◆ Aim of the task ◆
Below are some records. Write out exactly their lines from the one with "ATOM 98 C CA" through the one with "ATOM 107 C C", and leave the pictures behind.

◆ Dataset extract ◆

---*---

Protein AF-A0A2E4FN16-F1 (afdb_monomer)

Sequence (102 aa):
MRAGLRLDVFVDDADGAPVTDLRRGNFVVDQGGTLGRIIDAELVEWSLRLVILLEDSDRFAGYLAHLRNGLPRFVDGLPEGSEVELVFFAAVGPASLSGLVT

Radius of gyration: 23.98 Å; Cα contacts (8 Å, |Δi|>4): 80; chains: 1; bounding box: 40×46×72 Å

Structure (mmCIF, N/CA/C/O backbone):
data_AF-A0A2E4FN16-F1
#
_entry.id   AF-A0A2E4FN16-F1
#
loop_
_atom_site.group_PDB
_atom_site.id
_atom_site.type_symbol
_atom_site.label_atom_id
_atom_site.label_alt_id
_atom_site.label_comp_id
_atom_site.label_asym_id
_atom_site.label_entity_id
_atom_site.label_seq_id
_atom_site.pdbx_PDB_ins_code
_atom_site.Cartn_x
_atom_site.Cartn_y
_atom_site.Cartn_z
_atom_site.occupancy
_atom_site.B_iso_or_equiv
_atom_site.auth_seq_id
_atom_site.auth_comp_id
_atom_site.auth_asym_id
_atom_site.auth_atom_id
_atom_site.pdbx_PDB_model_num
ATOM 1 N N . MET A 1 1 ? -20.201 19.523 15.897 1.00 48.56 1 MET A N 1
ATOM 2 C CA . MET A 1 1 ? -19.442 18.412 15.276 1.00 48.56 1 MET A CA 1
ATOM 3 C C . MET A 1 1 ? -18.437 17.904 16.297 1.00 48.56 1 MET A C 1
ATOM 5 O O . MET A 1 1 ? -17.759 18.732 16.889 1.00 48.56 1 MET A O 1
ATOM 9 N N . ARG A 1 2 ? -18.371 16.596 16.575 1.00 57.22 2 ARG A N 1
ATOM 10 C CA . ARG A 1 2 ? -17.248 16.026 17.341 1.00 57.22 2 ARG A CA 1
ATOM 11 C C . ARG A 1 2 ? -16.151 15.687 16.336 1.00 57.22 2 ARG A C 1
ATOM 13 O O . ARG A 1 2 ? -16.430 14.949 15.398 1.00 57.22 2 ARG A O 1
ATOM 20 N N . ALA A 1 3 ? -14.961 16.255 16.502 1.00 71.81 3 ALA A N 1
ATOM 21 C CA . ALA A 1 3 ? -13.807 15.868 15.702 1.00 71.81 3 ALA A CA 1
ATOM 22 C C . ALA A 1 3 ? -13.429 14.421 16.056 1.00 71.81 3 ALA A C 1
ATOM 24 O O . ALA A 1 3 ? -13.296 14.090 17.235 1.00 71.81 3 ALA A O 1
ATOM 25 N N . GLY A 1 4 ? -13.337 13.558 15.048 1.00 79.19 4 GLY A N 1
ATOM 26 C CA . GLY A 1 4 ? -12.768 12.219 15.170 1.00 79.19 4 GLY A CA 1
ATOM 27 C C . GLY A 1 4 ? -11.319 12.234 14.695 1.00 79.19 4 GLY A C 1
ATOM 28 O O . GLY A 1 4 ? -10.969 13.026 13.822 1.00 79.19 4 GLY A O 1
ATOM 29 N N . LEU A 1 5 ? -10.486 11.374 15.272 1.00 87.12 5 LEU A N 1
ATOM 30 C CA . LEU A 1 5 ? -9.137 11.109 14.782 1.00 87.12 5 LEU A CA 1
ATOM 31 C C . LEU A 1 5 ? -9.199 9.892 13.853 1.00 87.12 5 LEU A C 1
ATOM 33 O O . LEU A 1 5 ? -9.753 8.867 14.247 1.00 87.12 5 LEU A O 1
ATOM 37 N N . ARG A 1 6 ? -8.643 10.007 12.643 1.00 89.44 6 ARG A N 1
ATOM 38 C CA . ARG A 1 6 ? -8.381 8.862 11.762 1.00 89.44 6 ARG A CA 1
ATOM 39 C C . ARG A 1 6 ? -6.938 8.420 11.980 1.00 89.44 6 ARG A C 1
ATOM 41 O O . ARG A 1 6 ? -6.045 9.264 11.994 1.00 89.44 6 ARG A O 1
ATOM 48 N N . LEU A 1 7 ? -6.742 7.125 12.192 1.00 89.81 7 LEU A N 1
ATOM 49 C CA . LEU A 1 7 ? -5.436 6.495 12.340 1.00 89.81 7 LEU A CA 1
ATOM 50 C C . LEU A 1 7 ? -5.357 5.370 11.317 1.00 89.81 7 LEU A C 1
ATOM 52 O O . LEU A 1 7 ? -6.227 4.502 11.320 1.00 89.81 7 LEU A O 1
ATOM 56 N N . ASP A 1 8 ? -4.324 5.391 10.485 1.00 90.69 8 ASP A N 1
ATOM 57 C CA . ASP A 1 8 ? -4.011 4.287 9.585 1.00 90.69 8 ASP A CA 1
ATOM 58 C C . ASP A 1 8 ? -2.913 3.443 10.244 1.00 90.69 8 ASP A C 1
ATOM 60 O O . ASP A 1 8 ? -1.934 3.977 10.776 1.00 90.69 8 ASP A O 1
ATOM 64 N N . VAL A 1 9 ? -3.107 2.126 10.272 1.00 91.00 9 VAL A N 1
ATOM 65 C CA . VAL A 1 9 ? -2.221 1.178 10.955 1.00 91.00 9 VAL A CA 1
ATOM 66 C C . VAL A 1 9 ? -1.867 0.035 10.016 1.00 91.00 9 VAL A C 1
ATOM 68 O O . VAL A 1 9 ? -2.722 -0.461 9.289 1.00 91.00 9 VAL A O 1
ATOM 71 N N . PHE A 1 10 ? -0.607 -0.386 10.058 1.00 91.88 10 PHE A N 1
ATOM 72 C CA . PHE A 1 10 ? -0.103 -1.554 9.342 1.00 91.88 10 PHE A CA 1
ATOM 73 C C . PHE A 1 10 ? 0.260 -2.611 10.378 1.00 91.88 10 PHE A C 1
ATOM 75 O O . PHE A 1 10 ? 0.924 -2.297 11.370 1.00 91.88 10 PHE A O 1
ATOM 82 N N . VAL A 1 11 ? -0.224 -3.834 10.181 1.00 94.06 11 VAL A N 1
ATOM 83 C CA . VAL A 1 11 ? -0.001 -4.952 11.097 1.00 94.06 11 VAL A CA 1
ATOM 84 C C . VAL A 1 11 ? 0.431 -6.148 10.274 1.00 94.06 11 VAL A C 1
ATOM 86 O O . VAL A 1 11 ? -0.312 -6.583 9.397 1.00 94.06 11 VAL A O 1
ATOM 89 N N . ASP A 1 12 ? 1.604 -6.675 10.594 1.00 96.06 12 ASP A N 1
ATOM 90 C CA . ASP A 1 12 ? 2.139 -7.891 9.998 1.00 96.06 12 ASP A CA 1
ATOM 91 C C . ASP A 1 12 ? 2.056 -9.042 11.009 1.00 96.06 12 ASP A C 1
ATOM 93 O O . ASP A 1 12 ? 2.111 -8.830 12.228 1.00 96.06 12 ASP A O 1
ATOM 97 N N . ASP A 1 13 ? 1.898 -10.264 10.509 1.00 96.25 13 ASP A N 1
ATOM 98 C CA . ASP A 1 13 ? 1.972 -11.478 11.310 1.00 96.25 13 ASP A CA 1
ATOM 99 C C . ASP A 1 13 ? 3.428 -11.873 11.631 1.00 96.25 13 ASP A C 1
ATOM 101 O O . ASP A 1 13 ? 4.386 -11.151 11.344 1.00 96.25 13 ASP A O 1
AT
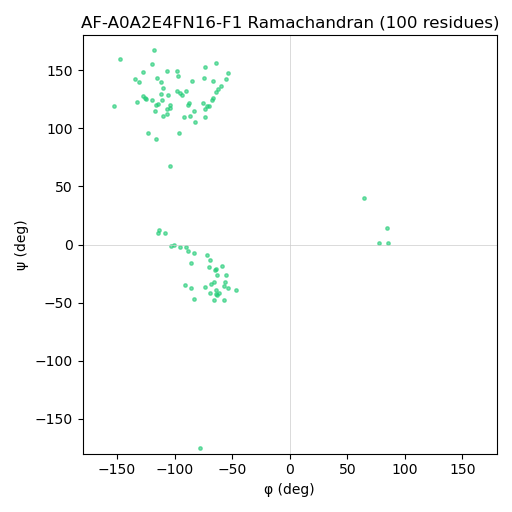OM 105 N N . ALA A 1 14 ? 3.607 -13.030 12.273 1.00 97.00 14 ALA A N 1
ATOM 106 C CA . ALA A 1 14 ? 4.927 -13.510 12.678 1.00 97.00 14 ALA A CA 1
ATOM 107 C C . ALA A 1 14 ? 5.865 -13.824 11.497 1.00 97.00 14 ALA A C 1
ATOM 109 O O . ALA A 1 14 ? 7.083 -13.817 11.682 1.00 97.00 14 ALA A O 1
ATOM 110 N N . ASP A 1 15 ? 5.313 -14.080 10.310 1.00 96.62 15 ASP A N 1
ATOM 111 C CA . ASP A 1 15 ? 6.054 -14.378 9.086 1.00 96.62 15 ASP A CA 1
ATOM 112 C C . ASP A 1 15 ? 6.260 -13.118 8.218 1.00 96.62 15 ASP A C 1
ATOM 114 O O . ASP A 1 15 ? 6.936 -13.169 7.187 1.00 96.62 15 ASP A O 1
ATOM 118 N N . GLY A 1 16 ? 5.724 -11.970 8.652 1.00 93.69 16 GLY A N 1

---*---

◆ The answer ◆
ATOM 98 C CA . ASP A 1 13 ? 1.972 -11.478 11.310 1.00 96.25 13 ASP A CA 1
ATOM 99 C C . ASP A 1 13 ? 3.428 -11.873 11.631 1.00 96.25 13 ASP A C 1
ATOM 101 O O . ASP A 1 13 ? 4.386 -11.151 11.344 1.00 96.25 13 ASP A O 1
AT
OM 105 N N . ALA A 1 14 ? 3.607 -13.030 12.273 1.00 97.00 14 ALA A N 1
ATOM 106 C CA . ALA A 1 14 ? 4.927 -13.510 12.678 1.00 97.00 14 ALA A CA 1
ATOM 107 C C . ALA A 1 14 ? 5.865 -13.824 11.497 1.00 97.00 14 ALA A C 1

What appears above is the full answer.